Exercise inputs —
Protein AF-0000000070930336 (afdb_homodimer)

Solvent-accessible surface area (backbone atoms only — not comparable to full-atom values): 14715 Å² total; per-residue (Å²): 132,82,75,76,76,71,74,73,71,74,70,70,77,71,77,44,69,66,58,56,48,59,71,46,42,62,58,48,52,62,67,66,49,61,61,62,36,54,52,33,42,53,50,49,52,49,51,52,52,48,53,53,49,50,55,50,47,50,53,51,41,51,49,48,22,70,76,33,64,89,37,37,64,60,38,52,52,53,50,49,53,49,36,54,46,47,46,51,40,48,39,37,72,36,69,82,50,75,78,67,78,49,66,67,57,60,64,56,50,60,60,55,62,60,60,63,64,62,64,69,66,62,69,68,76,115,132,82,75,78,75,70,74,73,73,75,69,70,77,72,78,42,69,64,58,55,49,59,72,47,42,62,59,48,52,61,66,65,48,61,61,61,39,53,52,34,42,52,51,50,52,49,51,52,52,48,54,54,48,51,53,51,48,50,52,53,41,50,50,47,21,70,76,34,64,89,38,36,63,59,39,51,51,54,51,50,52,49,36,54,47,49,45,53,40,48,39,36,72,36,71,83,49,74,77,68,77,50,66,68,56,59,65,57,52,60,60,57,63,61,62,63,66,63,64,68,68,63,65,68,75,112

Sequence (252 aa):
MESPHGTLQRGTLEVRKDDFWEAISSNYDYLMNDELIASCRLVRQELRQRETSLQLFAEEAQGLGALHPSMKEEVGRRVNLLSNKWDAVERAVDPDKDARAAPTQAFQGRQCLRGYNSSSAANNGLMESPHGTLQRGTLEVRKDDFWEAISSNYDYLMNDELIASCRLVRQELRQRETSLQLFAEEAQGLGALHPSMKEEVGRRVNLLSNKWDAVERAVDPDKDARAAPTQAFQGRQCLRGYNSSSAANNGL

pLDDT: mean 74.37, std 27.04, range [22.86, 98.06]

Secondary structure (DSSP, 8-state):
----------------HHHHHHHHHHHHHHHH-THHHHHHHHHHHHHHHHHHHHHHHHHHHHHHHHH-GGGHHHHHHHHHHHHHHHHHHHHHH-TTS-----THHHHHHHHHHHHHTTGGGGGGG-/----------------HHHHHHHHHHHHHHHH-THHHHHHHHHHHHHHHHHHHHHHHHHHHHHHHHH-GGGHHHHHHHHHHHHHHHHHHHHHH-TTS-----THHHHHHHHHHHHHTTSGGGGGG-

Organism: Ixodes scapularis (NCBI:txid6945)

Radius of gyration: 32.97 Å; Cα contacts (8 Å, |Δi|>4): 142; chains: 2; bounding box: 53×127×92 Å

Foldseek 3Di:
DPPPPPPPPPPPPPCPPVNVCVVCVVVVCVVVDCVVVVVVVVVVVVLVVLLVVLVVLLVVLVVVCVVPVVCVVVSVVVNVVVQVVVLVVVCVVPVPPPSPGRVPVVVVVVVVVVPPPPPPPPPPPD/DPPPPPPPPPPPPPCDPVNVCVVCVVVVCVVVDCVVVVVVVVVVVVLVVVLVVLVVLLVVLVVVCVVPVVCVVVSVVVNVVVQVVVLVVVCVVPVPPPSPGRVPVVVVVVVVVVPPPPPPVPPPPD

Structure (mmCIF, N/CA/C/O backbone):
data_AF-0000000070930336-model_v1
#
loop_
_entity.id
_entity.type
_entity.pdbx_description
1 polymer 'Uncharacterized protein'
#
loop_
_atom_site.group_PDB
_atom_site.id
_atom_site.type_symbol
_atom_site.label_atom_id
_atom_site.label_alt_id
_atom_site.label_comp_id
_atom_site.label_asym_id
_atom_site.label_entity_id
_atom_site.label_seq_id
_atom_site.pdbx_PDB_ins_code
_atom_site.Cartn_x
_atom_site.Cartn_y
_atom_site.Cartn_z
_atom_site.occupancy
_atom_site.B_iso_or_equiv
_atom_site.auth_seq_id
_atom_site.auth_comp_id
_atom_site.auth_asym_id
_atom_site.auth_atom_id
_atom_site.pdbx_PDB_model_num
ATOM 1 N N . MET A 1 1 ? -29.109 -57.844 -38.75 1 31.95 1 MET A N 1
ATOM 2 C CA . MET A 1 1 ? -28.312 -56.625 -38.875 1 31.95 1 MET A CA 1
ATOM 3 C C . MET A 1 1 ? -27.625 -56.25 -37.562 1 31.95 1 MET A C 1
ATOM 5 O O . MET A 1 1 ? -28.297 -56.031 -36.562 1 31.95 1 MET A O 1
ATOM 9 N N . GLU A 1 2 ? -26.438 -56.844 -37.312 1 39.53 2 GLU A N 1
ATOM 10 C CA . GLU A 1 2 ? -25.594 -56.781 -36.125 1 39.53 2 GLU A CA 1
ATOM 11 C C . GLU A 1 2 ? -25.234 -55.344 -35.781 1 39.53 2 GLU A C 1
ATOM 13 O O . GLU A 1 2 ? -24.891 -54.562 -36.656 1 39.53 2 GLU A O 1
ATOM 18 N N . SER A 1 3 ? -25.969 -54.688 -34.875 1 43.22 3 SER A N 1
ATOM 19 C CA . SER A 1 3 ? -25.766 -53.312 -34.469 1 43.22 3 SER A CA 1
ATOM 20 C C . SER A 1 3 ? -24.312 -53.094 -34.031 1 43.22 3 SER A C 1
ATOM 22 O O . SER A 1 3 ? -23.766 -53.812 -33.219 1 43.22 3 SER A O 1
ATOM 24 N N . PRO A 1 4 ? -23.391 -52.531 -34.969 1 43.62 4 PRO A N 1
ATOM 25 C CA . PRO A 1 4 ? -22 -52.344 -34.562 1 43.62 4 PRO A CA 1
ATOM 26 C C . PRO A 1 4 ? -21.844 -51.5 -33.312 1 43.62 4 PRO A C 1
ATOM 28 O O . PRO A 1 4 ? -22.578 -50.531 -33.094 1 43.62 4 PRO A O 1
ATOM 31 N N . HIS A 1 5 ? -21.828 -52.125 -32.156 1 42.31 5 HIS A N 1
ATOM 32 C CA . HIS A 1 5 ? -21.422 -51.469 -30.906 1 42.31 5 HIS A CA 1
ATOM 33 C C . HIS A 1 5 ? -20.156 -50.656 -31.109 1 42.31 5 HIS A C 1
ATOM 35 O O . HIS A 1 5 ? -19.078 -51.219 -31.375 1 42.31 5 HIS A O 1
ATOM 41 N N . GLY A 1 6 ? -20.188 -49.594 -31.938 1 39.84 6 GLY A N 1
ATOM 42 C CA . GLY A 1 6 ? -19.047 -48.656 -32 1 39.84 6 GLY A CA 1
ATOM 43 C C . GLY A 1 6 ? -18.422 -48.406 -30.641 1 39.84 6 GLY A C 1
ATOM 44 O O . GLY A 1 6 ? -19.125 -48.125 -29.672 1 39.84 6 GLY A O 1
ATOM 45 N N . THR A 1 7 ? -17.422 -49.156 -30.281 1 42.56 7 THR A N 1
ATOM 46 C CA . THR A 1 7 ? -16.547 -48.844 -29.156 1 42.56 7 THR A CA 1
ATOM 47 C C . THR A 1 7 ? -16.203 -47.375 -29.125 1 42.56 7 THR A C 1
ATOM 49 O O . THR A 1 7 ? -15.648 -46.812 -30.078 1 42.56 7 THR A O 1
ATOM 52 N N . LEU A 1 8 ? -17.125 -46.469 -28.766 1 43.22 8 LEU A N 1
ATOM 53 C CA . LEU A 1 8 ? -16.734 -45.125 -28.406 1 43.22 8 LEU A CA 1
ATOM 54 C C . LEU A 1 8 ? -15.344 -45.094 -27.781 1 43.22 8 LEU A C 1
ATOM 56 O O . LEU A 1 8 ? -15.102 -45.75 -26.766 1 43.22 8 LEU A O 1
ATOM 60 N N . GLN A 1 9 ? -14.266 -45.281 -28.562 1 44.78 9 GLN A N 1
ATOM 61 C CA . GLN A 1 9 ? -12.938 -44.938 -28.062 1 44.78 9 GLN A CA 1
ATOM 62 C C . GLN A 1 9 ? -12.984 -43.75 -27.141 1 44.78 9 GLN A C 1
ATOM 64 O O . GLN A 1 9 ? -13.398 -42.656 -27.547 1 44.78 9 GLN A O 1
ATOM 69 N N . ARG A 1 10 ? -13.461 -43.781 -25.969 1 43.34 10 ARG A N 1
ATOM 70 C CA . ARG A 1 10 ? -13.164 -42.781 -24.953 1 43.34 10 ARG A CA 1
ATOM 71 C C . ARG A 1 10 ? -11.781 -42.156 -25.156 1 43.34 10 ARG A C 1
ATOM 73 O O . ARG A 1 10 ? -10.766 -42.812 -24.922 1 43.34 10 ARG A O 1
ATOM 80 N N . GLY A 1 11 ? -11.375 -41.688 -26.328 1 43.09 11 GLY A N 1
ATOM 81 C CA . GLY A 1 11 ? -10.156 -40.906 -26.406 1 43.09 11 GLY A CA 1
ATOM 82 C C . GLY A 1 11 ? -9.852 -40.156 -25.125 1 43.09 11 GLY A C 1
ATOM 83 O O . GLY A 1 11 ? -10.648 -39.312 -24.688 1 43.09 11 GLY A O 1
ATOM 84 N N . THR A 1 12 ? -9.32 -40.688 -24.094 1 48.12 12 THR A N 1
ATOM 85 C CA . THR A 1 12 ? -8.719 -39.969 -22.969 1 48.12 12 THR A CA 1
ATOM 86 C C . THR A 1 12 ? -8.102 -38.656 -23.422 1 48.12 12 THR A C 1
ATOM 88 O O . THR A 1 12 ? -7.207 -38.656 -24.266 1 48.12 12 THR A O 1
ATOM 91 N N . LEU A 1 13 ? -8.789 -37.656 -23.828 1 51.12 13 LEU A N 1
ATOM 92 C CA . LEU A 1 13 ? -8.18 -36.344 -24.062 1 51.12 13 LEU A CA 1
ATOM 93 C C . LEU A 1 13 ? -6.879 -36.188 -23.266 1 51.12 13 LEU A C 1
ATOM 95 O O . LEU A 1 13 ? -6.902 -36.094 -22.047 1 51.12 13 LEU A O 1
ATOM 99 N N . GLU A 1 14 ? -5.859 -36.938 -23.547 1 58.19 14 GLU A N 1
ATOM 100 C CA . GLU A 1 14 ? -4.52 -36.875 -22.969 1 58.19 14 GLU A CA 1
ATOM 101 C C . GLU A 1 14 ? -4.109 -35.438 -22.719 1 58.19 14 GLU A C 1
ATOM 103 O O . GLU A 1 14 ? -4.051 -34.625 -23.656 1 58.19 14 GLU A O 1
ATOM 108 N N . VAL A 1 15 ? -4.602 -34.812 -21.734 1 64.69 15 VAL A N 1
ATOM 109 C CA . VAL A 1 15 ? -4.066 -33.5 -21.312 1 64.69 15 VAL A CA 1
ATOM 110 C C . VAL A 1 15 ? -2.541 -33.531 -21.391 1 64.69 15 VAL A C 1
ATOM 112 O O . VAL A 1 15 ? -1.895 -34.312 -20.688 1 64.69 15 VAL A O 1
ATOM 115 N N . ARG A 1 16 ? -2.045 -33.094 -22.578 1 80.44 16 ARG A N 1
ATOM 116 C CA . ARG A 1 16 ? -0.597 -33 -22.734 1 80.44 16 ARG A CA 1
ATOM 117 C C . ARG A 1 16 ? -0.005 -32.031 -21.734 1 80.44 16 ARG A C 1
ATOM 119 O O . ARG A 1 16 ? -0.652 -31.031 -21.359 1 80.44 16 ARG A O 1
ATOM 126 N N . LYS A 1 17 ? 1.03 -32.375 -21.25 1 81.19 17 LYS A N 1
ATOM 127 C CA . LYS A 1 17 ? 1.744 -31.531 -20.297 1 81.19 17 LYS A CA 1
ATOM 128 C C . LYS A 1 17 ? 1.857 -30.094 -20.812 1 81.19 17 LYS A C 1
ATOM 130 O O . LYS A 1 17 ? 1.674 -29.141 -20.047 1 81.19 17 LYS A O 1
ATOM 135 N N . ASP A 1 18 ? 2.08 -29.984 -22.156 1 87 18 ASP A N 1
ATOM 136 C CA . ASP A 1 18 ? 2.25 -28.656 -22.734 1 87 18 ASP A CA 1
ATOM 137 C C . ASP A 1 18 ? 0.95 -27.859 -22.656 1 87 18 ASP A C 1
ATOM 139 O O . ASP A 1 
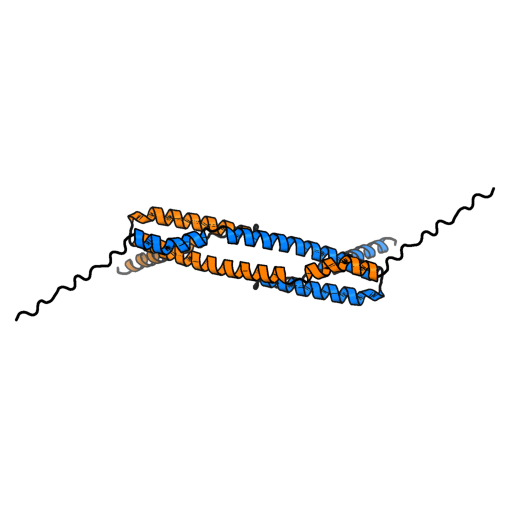18 ? 0.968 -26.656 -22.438 1 87 18 ASP A O 1
ATOM 143 N N . ASP A 1 19 ? -0.121 -28.625 -22.891 1 86.12 19 ASP A N 1
ATOM 144 C CA . ASP A 1 19 ? -1.419 -27.953 -22.828 1 86.12 19 ASP A CA 1
ATOM 145 C C . ASP A 1 19 ? -1.712 -27.453 -21.422 1 86.12 19 ASP A C 1
ATOM 147 O O . ASP A 1 19 ? -2.207 -26.328 -21.25 1 86.12 19 ASP A O 1
ATOM 151 N N . PHE A 1 20 ? -1.397 -28.25 -20.484 1 85.69 20 PHE A N 1
ATOM 152 C CA . PHE A 1 20 ? -1.625 -27.875 -19.109 1 85.69 20 PHE A CA 1
ATOM 153 C C . PHE A 1 20 ? -0.789 -26.656 -18.734 1 85.69 20 PHE A C 1
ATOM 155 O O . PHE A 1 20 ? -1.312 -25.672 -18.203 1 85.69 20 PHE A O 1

Required work — Extract the lines of the preceding material that run from the line with "ATOM 26 C C" through the line with "ATOM 42 C CA", inclusive, reproducing them exactly and adding nothing.

Response for this exercise —
ATOM 26 C C . PRO A 1 4 ? -21.844 -51.5 -33.312 1 43.62 4 PRO A C 1
ATOM 28 O O . PRO A 1 4 ? -22.578 -50.531 -33.094 1 43.62 4 PRO A O 1
ATOM 31 N N . HIS A 1 5 ? -21.828 -52.125 -32.156 1 42.31 5 HIS A N 1
ATOM 32 C CA . HIS A 1 5 ? -21.422 -51.469 -30.906 1 42.31 5 HIS A CA 1
ATOM 33 C C . HIS A 1 5 ? -20.156 -50.656 -31.109 1 42.31 5 HIS A C 1
ATOM 35 O O . HIS A 1 5 ? -19.078 -51.219 -31.375 1 42.31 5 HIS A O 1
ATOM 41 N N . GLY A 1 6 ? -20.188 -49.594 -31.938 1 39.84 6 GLY A N 1
ATOM 42 C CA . GLY A 1 6 ? -19.047 -48.656 -32 1 39.84 6 GLY A CA 1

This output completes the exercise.